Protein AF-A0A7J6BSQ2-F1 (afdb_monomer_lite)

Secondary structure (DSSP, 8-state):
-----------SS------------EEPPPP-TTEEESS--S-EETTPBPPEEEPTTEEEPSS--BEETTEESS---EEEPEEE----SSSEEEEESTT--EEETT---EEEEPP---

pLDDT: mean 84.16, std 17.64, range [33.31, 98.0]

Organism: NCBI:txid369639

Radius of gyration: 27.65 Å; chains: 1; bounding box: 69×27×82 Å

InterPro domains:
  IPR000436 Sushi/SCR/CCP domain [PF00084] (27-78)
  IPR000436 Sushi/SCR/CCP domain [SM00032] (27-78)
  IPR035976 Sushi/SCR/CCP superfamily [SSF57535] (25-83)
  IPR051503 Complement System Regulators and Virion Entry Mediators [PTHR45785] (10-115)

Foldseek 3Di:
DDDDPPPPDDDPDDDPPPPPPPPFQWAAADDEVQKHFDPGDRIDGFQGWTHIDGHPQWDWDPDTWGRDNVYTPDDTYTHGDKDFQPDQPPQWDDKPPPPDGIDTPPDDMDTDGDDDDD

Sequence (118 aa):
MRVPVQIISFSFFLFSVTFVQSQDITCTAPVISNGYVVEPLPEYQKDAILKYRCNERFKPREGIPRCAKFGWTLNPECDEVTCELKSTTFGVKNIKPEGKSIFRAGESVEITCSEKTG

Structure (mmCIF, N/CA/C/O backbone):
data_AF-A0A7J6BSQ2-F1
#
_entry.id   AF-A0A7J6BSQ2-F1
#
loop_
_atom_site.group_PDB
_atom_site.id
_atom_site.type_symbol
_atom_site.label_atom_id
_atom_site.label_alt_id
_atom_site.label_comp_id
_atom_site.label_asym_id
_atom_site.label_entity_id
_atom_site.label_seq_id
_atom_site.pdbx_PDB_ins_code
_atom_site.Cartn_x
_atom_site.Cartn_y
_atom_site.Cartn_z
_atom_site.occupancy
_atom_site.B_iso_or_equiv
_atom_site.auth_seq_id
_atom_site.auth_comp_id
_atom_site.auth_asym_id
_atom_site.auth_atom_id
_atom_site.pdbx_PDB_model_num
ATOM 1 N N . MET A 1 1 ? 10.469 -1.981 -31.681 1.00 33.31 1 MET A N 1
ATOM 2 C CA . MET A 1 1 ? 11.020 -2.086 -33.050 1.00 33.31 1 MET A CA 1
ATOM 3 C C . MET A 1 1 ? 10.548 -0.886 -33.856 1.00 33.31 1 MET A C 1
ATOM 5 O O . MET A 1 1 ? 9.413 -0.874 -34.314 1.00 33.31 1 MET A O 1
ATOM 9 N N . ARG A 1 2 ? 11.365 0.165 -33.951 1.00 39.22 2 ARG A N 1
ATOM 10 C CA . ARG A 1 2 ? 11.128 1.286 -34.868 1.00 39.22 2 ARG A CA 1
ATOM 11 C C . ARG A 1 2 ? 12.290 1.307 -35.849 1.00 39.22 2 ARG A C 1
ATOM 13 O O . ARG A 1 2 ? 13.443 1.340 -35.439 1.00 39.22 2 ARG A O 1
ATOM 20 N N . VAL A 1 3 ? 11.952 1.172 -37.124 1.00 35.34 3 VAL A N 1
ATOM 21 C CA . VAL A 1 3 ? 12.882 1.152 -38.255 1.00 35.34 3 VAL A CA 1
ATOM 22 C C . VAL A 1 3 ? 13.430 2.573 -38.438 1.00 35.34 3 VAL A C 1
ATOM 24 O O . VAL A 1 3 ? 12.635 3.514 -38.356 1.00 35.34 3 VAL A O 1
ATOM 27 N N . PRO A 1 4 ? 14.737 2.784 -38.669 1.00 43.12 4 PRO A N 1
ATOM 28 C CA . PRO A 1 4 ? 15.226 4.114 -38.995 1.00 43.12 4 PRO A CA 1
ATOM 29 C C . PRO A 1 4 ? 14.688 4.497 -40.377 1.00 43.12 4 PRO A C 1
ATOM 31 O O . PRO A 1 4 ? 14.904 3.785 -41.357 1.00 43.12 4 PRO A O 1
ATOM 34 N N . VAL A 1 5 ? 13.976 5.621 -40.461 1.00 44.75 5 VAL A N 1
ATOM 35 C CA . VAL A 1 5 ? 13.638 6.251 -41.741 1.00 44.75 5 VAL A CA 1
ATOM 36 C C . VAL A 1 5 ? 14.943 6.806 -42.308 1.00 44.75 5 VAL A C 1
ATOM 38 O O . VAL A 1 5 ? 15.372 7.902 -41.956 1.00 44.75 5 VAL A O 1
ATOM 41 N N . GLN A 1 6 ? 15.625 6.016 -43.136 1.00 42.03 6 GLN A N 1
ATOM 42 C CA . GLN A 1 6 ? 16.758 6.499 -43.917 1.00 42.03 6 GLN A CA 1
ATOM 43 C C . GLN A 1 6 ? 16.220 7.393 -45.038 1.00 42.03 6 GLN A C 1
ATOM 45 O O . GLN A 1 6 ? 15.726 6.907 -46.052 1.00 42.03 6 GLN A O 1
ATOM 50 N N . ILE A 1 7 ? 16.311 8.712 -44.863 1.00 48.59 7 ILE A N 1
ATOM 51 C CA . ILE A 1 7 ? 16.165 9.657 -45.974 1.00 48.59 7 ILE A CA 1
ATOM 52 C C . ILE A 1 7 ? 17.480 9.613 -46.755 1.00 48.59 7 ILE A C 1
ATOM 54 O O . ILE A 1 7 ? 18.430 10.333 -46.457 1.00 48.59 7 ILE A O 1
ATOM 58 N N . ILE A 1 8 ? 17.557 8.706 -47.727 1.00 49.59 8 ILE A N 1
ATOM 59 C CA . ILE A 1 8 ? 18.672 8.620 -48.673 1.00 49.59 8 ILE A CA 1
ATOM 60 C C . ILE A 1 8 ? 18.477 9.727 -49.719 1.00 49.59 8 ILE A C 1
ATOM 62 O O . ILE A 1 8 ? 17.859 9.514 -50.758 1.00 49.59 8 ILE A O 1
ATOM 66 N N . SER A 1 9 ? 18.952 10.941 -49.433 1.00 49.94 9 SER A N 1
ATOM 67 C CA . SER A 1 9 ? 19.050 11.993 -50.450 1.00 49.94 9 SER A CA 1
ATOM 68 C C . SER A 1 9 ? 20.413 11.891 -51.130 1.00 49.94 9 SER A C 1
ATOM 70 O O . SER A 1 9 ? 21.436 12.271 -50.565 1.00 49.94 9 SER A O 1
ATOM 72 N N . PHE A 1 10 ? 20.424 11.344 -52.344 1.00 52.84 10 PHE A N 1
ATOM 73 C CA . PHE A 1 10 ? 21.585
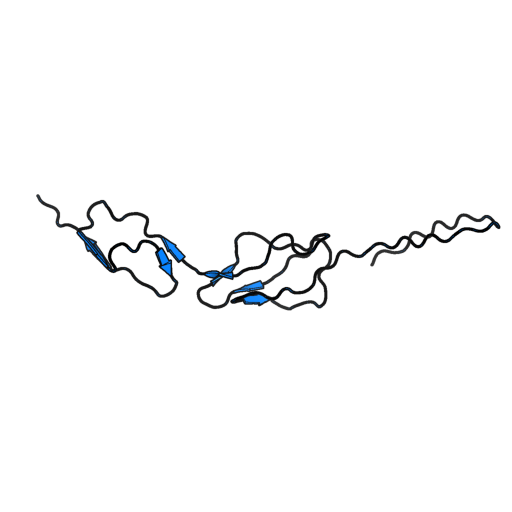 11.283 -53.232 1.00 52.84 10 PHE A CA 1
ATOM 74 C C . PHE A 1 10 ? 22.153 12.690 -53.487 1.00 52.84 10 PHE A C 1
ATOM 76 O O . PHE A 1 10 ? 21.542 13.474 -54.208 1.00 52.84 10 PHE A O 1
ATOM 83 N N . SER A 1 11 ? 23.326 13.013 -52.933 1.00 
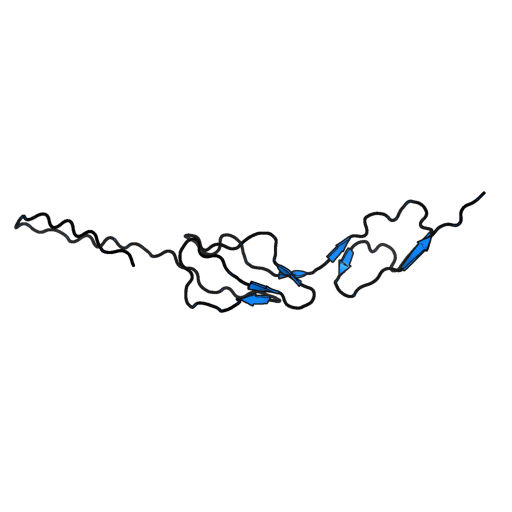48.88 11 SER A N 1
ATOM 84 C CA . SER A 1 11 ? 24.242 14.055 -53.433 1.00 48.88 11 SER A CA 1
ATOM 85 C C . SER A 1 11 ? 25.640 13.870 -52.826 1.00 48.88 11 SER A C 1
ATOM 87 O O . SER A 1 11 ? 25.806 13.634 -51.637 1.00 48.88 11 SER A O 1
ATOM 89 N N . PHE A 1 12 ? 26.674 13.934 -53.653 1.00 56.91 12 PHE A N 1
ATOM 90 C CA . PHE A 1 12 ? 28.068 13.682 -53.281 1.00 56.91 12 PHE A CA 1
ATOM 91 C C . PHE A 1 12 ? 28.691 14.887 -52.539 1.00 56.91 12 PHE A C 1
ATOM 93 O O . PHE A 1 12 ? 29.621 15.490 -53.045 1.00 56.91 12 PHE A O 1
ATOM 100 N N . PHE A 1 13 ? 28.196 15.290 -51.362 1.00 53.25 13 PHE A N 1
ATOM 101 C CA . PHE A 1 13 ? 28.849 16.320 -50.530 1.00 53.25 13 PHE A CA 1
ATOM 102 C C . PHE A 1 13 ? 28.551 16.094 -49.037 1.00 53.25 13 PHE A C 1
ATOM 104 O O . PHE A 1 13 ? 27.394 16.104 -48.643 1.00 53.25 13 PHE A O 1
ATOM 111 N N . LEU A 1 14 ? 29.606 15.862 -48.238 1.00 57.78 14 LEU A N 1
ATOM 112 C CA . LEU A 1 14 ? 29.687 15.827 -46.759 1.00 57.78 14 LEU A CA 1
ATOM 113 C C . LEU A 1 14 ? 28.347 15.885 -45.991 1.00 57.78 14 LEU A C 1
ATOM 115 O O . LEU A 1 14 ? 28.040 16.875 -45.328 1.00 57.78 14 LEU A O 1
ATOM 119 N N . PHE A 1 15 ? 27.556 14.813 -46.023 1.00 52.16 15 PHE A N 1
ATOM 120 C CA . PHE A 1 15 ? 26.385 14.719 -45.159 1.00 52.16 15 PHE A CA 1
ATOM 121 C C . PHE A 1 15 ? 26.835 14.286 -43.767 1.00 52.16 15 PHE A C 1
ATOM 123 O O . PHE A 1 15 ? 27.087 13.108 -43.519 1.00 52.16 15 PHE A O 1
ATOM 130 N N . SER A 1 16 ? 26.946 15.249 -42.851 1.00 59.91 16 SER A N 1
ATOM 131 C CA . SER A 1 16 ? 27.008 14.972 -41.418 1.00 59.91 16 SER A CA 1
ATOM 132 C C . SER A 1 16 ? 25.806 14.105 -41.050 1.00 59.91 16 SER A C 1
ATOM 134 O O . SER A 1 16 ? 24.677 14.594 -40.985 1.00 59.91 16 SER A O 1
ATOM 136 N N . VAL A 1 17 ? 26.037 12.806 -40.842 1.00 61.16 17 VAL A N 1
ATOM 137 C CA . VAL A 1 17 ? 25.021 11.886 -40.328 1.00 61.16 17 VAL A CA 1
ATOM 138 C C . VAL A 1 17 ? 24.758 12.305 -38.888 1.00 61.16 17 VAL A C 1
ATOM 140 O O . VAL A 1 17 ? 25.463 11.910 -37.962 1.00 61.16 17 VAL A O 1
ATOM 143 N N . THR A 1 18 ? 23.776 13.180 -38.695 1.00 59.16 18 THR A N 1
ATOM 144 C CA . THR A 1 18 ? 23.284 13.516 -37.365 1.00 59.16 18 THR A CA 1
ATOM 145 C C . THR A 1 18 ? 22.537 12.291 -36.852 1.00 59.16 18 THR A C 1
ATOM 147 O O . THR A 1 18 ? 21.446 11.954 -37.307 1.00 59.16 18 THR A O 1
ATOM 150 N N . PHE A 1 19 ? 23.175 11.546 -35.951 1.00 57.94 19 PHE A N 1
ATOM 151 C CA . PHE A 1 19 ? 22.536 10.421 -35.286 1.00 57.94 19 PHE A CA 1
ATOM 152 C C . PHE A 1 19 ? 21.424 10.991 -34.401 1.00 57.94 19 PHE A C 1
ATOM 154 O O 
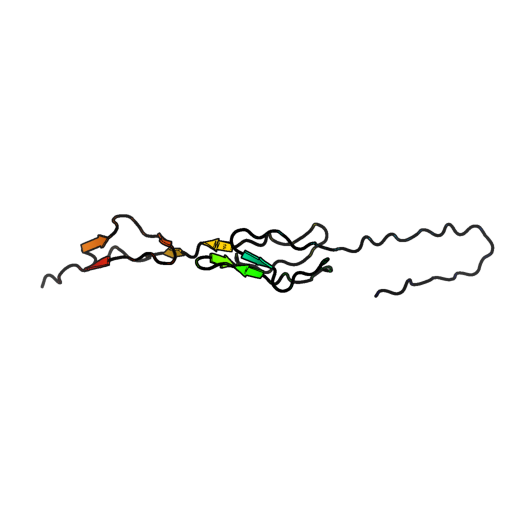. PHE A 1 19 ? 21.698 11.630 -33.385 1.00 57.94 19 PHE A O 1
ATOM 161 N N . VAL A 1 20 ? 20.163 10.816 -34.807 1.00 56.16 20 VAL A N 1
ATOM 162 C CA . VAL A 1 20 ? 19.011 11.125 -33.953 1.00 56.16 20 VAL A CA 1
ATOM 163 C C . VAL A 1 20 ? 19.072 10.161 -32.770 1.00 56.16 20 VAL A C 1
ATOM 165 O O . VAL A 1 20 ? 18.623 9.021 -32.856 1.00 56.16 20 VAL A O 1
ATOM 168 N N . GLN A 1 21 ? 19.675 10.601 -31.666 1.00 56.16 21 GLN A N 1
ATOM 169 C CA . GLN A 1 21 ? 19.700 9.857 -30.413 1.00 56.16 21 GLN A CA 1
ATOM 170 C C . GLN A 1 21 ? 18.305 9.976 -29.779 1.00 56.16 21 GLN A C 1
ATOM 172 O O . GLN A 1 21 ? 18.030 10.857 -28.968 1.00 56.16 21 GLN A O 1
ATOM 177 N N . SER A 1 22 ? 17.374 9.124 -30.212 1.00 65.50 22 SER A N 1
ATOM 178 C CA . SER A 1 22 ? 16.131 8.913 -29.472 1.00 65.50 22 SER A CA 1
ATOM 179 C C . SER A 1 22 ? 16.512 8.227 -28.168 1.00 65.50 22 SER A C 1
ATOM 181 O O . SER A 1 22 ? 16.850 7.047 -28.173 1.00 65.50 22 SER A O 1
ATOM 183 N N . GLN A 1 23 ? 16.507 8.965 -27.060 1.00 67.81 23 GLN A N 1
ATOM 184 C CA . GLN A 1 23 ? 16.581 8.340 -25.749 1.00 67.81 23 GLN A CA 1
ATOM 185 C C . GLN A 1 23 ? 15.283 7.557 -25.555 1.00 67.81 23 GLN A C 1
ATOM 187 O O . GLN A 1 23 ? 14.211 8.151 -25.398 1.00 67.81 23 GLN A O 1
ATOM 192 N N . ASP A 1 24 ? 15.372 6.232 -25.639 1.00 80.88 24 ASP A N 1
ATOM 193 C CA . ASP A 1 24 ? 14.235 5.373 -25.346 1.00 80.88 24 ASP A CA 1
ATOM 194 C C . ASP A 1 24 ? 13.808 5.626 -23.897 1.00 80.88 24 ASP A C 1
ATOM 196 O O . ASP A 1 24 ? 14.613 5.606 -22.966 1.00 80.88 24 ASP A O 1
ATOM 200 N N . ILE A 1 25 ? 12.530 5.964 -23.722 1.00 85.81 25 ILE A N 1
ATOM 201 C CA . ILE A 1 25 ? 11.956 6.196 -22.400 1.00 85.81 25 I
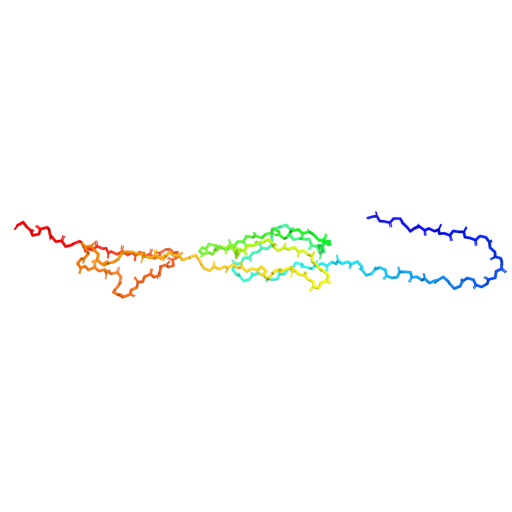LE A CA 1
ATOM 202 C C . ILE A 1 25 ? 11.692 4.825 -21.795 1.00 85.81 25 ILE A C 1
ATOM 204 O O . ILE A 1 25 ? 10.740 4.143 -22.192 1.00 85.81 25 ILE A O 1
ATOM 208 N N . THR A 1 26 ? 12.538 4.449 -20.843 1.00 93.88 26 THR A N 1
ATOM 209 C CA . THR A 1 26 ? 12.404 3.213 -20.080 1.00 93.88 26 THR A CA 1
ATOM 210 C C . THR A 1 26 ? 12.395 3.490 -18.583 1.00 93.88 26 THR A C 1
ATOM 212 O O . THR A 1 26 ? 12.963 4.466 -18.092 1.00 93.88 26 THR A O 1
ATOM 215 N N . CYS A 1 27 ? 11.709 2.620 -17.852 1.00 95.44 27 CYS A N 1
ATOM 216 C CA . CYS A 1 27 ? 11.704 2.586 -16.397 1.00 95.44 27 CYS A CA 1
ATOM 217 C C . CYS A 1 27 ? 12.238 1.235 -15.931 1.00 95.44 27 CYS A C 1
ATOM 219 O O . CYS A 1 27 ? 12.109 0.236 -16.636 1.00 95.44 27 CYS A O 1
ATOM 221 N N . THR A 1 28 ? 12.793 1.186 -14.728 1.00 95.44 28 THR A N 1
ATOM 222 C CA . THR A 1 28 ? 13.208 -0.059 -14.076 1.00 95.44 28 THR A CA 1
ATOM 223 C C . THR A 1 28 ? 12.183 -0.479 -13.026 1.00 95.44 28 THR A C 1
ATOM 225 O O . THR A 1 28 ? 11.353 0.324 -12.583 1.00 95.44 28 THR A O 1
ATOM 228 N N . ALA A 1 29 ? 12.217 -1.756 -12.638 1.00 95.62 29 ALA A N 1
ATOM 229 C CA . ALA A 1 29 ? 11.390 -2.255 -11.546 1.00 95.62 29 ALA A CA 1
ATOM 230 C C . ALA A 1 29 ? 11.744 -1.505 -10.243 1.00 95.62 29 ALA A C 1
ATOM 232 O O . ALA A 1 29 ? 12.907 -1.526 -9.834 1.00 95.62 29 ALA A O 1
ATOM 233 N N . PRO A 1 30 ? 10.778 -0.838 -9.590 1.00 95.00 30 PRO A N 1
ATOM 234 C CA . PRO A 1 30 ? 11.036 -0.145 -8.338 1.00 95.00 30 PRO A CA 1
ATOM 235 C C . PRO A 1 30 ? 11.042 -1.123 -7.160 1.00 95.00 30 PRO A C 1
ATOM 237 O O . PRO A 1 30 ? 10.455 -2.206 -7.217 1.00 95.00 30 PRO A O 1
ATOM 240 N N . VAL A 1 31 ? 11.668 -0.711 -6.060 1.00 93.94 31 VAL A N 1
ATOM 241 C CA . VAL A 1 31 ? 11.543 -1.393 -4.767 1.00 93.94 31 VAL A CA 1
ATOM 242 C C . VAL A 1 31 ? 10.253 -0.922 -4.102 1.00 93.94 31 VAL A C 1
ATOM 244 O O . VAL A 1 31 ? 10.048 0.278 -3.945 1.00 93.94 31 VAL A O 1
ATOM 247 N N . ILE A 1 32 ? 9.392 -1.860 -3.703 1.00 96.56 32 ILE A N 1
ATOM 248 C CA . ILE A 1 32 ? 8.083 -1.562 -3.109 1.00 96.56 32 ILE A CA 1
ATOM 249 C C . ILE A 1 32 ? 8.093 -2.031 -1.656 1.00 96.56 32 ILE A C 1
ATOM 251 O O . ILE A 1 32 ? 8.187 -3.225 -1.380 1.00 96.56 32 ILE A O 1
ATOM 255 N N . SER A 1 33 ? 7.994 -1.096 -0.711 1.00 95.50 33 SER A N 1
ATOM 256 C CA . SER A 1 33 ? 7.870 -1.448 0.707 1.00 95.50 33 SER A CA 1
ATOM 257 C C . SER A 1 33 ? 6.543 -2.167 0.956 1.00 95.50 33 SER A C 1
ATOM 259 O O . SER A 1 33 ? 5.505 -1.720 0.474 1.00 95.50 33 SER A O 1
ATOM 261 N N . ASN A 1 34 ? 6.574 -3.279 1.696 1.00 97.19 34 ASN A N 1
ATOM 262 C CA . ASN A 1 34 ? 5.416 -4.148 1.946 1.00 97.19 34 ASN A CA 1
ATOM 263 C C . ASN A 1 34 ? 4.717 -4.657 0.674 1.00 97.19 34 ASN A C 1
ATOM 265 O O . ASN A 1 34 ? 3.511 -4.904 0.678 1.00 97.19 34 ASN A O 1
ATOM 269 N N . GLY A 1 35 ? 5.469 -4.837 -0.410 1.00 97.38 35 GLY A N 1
- - - - - - -
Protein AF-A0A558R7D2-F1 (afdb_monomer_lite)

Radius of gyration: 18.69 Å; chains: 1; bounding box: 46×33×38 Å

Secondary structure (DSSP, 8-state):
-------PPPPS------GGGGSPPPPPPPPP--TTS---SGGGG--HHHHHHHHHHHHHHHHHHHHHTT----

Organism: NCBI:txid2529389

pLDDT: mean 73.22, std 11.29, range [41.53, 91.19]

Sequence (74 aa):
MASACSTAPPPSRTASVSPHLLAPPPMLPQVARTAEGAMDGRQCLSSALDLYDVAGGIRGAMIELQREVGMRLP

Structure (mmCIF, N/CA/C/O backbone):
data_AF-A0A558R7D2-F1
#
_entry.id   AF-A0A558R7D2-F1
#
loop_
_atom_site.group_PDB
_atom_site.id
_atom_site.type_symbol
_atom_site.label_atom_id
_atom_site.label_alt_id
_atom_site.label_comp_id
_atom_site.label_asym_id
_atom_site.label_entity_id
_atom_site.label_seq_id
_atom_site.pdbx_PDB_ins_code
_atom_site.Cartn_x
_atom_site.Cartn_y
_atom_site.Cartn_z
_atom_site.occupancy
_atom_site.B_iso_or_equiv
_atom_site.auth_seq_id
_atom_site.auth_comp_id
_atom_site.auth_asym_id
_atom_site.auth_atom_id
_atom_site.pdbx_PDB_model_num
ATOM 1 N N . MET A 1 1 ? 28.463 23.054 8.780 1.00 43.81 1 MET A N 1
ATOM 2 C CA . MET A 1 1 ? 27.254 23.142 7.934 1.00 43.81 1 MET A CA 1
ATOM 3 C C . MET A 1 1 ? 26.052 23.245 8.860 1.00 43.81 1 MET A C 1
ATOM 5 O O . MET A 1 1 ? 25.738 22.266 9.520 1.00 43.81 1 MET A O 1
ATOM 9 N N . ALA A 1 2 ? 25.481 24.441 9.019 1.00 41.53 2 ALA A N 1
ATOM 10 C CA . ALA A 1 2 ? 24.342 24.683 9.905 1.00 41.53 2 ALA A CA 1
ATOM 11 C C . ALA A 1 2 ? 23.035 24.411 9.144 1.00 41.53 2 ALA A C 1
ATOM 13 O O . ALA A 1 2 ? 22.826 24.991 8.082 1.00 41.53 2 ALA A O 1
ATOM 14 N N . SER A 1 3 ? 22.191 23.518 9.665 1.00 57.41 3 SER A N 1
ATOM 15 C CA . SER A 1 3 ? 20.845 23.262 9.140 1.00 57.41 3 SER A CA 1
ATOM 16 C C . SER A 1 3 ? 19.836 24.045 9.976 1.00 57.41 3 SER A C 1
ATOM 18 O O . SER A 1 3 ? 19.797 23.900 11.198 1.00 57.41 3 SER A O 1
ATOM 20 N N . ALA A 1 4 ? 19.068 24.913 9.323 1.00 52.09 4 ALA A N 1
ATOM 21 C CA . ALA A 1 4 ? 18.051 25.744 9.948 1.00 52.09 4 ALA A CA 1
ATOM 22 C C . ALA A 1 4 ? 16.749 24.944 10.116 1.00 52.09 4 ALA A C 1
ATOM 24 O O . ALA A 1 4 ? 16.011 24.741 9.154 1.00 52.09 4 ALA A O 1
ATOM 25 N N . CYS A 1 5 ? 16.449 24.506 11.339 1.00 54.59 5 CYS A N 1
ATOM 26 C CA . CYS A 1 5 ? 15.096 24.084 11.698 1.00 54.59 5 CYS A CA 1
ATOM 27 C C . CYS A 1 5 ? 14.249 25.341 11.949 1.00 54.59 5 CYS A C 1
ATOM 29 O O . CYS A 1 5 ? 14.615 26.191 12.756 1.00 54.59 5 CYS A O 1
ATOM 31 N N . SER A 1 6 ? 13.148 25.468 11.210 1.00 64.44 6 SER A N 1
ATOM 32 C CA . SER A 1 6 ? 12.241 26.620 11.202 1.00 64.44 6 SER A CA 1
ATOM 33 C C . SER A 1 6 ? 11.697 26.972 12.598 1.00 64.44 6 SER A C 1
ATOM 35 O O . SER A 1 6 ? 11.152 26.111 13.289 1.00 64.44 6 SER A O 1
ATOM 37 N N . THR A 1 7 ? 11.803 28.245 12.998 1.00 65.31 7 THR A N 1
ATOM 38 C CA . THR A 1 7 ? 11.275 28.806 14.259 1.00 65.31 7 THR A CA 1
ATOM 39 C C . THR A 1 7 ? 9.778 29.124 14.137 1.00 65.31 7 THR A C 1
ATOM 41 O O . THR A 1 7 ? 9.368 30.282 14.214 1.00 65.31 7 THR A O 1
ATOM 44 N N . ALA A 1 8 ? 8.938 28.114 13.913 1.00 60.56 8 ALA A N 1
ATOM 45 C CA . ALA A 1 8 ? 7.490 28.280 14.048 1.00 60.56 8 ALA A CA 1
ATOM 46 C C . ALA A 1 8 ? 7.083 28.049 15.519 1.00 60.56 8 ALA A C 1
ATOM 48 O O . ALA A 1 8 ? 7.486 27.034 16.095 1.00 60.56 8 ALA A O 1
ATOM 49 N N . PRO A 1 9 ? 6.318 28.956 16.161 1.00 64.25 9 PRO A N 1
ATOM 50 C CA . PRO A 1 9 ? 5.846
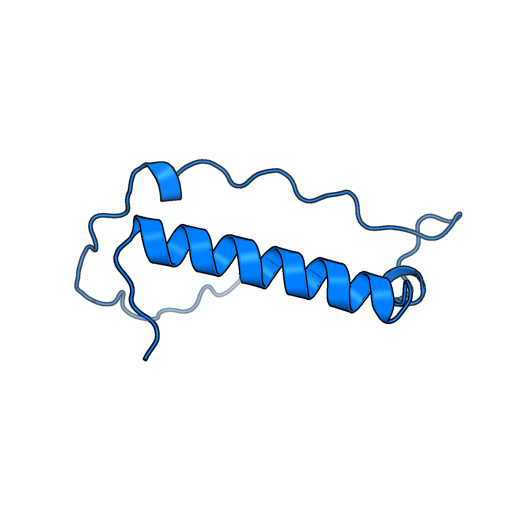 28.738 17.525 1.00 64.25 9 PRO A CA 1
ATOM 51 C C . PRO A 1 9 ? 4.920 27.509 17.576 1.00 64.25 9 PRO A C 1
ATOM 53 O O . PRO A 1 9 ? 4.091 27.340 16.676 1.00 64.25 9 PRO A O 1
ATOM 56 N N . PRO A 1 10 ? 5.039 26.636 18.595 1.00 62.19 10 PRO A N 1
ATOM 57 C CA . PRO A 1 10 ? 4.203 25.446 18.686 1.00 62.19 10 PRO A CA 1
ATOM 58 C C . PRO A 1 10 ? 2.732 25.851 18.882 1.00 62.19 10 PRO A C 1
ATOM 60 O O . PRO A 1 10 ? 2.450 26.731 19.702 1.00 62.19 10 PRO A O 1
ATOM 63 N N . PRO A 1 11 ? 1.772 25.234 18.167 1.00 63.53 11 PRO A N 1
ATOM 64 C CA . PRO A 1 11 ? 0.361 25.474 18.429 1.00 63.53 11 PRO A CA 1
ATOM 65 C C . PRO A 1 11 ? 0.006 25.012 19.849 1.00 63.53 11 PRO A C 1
- - - - - - -
Task to carry out — I'd like the lines above from the one with "ATOM 229 C CA" up to and including the one with "ATOM 237 O O" copied exactly, with no other lines.

Written response —
ATOM 229 C CA . ALA A 1 29 ? 11.390 -2.255 -11.546 1.00 95.62 29 ALA A CA 1
ATOM 230 C C . ALA A 1 29 ? 11.744 -1.505 -10.243 1.00 95.62 29 ALA A C 1
ATOM 232 O O . ALA A 1 29 ? 12.907 -1.526 -9.834 1.00 95.62 29 ALA A O 1
ATOM 233 N N . PRO A 1 30 ? 10.778 -0.838 -9.590 1.00 95.00 30 PRO A N 1
ATOM 234 C CA . PRO A 1 30 ? 11.036 -0.145 -8.338 1.00 95.00 30 PRO A CA 1
ATOM 235 C C . PRO A 1 30 ? 11.042 -1.123 -7.160 1.00 95.00 30 PRO A C 1
ATOM 237 O O . PRO A 1 30 ? 10.455 -2.206 -7.217 1.00 95.00 30 PRO A O 1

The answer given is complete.